→ **What you are asked to do**: Look for "ATOM 61 N N" in the records below, then copy that line and every line after it, exactly and with nothing added.

::::::::

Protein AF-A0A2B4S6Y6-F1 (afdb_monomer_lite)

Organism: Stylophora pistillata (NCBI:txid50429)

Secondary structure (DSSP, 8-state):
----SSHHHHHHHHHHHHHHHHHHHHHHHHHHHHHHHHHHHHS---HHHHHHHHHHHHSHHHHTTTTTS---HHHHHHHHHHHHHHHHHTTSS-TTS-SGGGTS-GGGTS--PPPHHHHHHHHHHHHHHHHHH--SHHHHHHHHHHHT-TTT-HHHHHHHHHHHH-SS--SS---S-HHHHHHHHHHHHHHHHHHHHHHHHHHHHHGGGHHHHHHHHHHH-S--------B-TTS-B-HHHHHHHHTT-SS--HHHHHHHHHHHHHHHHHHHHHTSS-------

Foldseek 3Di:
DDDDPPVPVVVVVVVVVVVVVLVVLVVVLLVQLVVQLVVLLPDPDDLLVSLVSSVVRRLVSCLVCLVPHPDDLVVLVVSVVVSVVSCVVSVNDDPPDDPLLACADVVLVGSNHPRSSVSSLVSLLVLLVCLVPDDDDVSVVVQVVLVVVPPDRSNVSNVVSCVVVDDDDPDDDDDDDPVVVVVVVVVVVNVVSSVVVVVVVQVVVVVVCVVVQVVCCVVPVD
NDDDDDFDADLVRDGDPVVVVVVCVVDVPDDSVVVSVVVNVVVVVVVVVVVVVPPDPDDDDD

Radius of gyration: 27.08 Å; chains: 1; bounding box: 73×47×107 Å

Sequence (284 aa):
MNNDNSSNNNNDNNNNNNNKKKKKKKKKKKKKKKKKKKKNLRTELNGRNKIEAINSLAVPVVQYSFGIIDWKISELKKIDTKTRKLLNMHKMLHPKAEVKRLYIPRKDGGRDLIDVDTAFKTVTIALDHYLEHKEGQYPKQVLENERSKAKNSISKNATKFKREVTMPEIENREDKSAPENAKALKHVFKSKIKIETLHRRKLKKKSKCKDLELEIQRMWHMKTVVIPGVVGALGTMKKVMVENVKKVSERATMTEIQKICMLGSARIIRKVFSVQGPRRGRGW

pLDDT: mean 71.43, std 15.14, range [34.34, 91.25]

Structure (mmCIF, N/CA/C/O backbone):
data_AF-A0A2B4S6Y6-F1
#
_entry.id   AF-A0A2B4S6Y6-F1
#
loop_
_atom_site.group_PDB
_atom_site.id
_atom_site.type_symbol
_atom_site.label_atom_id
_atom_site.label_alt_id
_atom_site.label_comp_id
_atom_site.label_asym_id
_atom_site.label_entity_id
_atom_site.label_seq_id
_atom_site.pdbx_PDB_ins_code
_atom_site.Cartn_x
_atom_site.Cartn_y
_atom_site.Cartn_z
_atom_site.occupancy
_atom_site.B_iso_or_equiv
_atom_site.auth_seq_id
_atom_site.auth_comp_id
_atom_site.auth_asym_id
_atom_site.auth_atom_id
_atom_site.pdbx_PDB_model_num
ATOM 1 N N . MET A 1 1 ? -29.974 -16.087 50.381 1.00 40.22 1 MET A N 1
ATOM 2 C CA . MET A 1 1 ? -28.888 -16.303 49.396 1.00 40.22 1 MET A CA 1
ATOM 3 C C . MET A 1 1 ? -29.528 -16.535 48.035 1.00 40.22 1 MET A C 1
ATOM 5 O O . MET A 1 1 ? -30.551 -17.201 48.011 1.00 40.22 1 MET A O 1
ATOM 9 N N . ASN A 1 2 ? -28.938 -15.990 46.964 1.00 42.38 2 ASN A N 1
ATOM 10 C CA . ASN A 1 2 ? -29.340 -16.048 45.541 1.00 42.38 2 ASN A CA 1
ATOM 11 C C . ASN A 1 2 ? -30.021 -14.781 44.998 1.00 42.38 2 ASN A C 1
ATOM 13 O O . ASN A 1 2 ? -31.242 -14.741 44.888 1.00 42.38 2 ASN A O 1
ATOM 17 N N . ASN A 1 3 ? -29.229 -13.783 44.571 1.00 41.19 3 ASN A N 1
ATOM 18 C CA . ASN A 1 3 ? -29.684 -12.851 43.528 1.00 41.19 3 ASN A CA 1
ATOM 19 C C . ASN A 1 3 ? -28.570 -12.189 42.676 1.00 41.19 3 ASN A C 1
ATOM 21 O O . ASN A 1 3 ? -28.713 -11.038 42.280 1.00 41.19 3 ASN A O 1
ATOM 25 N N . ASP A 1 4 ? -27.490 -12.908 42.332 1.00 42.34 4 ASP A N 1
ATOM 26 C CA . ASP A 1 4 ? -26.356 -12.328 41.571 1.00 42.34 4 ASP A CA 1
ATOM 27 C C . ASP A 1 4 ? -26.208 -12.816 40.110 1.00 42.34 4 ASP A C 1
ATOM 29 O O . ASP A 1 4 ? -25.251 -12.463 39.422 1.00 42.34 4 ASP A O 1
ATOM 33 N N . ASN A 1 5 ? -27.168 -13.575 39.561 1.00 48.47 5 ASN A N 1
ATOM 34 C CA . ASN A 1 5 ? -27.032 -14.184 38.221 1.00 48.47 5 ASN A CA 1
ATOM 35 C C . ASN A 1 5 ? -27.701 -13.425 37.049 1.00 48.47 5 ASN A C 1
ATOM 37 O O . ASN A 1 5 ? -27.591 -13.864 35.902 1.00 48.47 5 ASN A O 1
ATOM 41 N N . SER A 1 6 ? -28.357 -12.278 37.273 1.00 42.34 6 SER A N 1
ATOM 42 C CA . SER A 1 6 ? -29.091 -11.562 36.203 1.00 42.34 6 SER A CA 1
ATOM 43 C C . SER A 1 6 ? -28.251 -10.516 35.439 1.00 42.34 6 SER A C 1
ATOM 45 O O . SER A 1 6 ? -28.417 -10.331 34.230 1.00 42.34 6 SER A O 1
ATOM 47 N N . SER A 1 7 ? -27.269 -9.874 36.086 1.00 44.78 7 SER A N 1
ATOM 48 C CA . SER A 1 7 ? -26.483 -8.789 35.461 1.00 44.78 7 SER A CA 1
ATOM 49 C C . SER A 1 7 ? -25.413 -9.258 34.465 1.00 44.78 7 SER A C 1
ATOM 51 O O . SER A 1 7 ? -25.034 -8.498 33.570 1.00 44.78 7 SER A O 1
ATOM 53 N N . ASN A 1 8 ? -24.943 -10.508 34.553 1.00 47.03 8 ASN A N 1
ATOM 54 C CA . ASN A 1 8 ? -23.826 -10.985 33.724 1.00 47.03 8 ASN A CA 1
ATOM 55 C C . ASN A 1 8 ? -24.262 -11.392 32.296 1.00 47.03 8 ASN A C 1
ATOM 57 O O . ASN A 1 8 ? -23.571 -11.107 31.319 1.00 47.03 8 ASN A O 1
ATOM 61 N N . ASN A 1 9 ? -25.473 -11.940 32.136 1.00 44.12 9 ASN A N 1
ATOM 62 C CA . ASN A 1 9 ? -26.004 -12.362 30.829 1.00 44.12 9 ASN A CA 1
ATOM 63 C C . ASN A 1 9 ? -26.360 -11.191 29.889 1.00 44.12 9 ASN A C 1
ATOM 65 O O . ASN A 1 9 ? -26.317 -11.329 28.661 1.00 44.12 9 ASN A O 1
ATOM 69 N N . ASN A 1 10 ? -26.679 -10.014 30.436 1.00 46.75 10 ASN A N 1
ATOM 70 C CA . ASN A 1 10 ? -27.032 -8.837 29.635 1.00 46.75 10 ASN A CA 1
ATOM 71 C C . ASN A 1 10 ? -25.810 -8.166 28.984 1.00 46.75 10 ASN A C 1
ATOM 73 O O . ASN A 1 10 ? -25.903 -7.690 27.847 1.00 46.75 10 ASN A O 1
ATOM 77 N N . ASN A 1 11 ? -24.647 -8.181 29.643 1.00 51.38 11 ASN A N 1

::::::::

→ **Solved exercise**:
ATOM 61 N N . ASN A 1 9 ? -25.473 -11.940 32.136 1.00 44.12 9 ASN A N 1
ATOM 62 C CA . ASN A 1 9 ? -26.004 -12.362 30.829 1.00 44.12 9 ASN A CA 1
ATOM 63 C C . ASN A 1 9 ? -26.360 -11.191 29.889 1.00 44.12 9 ASN A C 1
ATOM 65 O O . ASN A 1 9 ? -26.317 -11.329 28.661 1.00 44.12 9 ASN A O 1
ATOM 69 N N . ASN A 1 10 ? -26.679 -10.014 30.436 1.00 46.75 10 ASN A N 1
ATOM 70 C CA . ASN A 1 10 ? -27.032 -8.837 29.635 1.00 46.75 10 ASN A CA 1
ATOM 71 C C . ASN A 1 10 ? -25.810 -8.166 28.984 1.00 46.75 10 ASN A C 1
ATOM 73 O O . ASN A 1 10 ? -25.903 -7.690 27.847 1.00 46.75 10 ASN A O 1
ATOM 77 N N . ASN A 1 11 ? -24.647 -8.181 29.643 1.00 51.38 11 ASN A N 1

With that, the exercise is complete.